Why do we have to pay taxes? If monetary sovereigns can print their own money, then why do they still need tax money? Are there other reasons for tax other than to pay the government?
According to modern monetary theory, nations that are monetary sovereigns can print more money whenever they need it. However, according to economist Stephanie Kelton, that doesn’t mean that taxes don’t serve a purpose.
Learn why a believer of MMT believes taxes are still important.
Why We Need Taxes
In her book The Deficit Myth, Stephanie Kelton writes that the government doesn’t “earn” money from taxation and doesn’t need the revenue from taxes to finance its spending (because, as a monetary sovereign, it can simply create that money anytime it wishes). So, why do we have to pay taxes?
The government, as the sole source of money, spends first, then taxes and borrows. The government puts money into circulation and then collects some of it back in taxes because money is a useful instrument for spurring the population into doing socially beneficial things.
(Shortform note: Right-libertarian economists would certainly disagree with Kelton’s ideas on the role of taxation in a modern society. According to economic theorists like Murray Rothbard, the entire concept of taxation represents nothing more than an infringement upon individual liberty and private property. These economists argue that taxation is legalized theft, because if you refuse to pay your taxes, the full force of the state will be brought to bear upon you, with the resultant loss of property and freedom (because you’ll go to jail).
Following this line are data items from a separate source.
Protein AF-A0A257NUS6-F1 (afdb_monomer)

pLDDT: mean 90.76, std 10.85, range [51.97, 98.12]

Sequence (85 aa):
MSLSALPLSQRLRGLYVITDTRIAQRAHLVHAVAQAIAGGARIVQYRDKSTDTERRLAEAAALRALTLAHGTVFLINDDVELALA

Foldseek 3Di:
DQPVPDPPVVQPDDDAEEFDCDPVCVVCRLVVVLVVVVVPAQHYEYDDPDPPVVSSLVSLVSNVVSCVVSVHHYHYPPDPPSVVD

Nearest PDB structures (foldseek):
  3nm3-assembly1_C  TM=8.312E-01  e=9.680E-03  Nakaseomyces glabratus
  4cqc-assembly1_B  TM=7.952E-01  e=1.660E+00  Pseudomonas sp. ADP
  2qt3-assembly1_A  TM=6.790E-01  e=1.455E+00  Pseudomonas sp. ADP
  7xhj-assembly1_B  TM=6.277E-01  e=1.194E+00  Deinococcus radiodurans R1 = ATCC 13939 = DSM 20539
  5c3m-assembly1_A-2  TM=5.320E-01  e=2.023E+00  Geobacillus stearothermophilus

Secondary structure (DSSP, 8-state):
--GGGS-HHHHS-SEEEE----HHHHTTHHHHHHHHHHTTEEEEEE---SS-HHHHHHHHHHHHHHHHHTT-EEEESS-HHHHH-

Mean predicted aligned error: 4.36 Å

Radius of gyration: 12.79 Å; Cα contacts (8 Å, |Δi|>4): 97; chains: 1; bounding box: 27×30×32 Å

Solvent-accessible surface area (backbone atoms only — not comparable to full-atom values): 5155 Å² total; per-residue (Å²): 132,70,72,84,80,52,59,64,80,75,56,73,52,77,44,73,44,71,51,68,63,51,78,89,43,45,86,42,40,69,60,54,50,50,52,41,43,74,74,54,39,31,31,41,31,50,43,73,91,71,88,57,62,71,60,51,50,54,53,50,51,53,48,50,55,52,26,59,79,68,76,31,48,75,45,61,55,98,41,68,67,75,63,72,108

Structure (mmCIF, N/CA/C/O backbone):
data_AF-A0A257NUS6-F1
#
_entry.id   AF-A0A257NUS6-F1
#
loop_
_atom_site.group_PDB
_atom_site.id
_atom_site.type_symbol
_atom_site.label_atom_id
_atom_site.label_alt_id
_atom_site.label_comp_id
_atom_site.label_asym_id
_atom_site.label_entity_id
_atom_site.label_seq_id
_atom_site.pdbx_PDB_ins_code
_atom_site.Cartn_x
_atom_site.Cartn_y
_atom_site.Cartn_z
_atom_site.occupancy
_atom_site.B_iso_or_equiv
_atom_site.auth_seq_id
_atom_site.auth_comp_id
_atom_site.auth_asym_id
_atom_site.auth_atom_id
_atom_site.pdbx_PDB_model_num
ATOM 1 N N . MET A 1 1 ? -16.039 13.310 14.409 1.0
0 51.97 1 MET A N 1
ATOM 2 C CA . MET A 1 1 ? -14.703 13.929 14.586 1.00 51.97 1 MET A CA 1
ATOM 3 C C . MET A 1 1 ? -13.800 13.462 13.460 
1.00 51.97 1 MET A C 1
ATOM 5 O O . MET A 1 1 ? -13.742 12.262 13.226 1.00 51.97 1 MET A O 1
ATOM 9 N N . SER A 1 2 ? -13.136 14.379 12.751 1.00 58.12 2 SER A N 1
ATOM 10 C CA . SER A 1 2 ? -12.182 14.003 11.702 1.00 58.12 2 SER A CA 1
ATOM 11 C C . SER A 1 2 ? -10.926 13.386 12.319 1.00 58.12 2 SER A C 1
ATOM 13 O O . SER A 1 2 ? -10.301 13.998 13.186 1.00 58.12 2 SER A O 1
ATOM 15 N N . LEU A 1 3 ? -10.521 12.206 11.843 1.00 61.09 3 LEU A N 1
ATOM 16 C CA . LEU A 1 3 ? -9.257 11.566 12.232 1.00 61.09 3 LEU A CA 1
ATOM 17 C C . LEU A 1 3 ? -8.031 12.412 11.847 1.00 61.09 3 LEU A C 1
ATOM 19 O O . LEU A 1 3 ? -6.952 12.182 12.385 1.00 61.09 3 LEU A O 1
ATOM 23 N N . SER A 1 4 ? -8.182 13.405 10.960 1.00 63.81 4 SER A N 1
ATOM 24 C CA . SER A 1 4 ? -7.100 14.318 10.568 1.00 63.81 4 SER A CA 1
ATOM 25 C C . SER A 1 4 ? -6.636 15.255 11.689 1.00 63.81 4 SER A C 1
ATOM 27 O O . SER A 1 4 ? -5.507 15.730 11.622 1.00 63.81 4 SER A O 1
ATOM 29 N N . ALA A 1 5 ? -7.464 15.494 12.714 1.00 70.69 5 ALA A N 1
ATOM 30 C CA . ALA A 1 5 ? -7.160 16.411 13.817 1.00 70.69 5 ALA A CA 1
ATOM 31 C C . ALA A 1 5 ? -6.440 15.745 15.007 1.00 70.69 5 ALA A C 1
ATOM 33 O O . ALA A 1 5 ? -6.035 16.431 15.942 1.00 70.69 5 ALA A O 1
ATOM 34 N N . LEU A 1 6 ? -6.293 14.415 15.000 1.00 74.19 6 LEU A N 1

They argue that we only accept this forcible confiscation of property because we have been conditioned by society that the government is entitled to claims on the things we own.)
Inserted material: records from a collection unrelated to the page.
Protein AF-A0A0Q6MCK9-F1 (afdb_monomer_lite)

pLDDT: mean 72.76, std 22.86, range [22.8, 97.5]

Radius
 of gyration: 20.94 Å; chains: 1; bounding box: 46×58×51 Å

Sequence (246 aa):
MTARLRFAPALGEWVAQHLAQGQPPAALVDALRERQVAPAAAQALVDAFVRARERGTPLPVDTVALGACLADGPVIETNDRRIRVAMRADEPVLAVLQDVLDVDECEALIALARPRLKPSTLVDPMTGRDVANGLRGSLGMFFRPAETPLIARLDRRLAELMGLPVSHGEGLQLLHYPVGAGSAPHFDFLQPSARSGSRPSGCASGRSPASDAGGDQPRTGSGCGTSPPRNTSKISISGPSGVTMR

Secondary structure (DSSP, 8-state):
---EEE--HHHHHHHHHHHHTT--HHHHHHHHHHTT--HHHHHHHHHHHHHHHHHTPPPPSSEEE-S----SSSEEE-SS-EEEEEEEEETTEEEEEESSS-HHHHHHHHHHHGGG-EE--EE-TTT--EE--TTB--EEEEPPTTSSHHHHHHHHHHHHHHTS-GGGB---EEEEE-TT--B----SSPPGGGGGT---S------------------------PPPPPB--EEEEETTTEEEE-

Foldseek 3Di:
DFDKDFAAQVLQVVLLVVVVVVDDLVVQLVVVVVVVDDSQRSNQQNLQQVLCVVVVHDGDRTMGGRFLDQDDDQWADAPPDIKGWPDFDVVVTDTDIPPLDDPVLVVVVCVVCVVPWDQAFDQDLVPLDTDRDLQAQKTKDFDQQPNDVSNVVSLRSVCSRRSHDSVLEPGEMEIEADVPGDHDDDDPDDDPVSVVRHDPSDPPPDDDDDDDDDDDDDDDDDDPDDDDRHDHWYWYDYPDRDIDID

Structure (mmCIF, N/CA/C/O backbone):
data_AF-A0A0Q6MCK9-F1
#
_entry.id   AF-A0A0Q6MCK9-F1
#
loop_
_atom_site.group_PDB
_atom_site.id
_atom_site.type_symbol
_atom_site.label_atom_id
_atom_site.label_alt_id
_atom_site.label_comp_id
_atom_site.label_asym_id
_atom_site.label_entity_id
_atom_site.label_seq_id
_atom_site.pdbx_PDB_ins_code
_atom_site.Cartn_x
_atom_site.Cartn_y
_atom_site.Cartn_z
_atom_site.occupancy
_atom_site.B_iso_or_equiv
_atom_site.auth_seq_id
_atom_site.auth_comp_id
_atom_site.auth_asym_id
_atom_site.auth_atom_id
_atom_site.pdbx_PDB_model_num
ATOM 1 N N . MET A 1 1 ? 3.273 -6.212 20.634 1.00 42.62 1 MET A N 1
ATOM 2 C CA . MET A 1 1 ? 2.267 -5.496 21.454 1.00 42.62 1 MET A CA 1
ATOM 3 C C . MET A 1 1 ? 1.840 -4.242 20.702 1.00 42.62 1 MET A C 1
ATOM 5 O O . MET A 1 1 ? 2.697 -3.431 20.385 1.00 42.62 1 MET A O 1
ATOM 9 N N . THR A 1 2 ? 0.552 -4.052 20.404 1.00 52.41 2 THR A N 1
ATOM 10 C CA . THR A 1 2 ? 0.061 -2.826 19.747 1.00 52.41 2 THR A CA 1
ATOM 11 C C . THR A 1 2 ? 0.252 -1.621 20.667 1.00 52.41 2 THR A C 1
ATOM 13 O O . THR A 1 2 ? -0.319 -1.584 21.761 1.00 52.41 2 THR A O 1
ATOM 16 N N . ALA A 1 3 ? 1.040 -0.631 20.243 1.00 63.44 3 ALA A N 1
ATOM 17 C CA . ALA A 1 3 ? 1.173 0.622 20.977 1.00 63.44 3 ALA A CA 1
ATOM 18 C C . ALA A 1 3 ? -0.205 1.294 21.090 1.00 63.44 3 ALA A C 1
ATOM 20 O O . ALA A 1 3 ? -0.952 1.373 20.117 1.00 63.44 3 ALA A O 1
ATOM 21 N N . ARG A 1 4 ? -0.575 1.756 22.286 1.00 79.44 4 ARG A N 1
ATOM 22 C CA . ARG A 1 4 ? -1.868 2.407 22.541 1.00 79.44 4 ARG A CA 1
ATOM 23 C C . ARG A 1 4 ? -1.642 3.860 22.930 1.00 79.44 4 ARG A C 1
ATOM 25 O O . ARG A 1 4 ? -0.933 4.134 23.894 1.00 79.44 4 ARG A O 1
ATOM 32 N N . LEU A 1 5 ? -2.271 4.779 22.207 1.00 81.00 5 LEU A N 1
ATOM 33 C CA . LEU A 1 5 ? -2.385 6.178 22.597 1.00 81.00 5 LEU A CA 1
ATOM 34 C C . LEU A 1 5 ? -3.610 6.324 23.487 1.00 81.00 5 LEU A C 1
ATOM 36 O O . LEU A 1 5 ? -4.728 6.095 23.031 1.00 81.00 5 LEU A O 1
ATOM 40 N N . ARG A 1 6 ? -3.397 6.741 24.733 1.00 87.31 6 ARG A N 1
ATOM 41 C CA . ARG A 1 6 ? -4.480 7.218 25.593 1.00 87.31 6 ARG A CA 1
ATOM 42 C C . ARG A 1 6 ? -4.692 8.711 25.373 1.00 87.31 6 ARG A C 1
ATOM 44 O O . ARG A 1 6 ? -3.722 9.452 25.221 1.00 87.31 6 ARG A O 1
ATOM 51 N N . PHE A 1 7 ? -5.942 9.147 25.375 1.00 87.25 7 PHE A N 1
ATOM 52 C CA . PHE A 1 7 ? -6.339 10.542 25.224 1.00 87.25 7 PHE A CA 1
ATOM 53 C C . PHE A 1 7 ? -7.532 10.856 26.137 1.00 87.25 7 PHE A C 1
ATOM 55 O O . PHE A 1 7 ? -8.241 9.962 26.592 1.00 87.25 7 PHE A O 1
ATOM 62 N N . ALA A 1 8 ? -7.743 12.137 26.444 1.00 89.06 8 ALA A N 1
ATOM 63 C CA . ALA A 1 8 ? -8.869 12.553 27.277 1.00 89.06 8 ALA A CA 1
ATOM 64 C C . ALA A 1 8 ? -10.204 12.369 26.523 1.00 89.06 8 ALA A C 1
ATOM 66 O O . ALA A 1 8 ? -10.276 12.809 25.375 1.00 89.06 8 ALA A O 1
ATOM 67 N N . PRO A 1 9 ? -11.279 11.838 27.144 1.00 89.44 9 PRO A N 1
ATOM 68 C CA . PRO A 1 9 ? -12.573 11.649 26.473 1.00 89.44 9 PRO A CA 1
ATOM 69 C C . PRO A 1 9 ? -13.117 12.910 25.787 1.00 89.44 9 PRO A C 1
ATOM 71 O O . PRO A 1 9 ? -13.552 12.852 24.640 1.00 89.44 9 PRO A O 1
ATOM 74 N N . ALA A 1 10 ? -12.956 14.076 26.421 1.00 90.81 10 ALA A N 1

So if the government doesn’t need the tax money, then why do we need to pay taxes? Kelton argues that the government wants a productive, high-value economy that encourages people to earn and invest. So it creates taxes to spur the demand for dollars (because you need to earn the dollars to be able to pay the tax), which gives people and businesses an incentive to do things that create value for the economy and society.
In addition to spurring economic activity, Kelton writes that a progressive, well-designed tax system can help reduce inequality and steer social policy in a progressive direction that leads to better and healthier outcomes for society. For example, taxing industrial pollution makes it more expensive for companies to damage the environment by dumping waste into the community’s air and water—creating an incentive for them to use more efficient and sustainable production processes that create less waste.
Is Progressive Taxation Counterproductive?
Some economists have argued that progressive taxation of the sort championed by Kelton is actually not effective at reducing income inequality—and may actually make it worse. According to the Federal Reserve Bank of St. Louis, progressive taxes do increase the disposable income of lower-income people. But it’s what happens after that that undermines their effectiveness. Lower-income individuals and households are much more likely to work for fixed wages. But higher-income individuals and households derive a larger share of their income from ownership of capital—such as businesses, stocks, bonds, and real estate. This means that, when the progressive tax is implemented, low-income individuals and households will go and spend their extra money at the businesses owned by the wealthy, which increases the latter’s earnings, dividends, and stock prices.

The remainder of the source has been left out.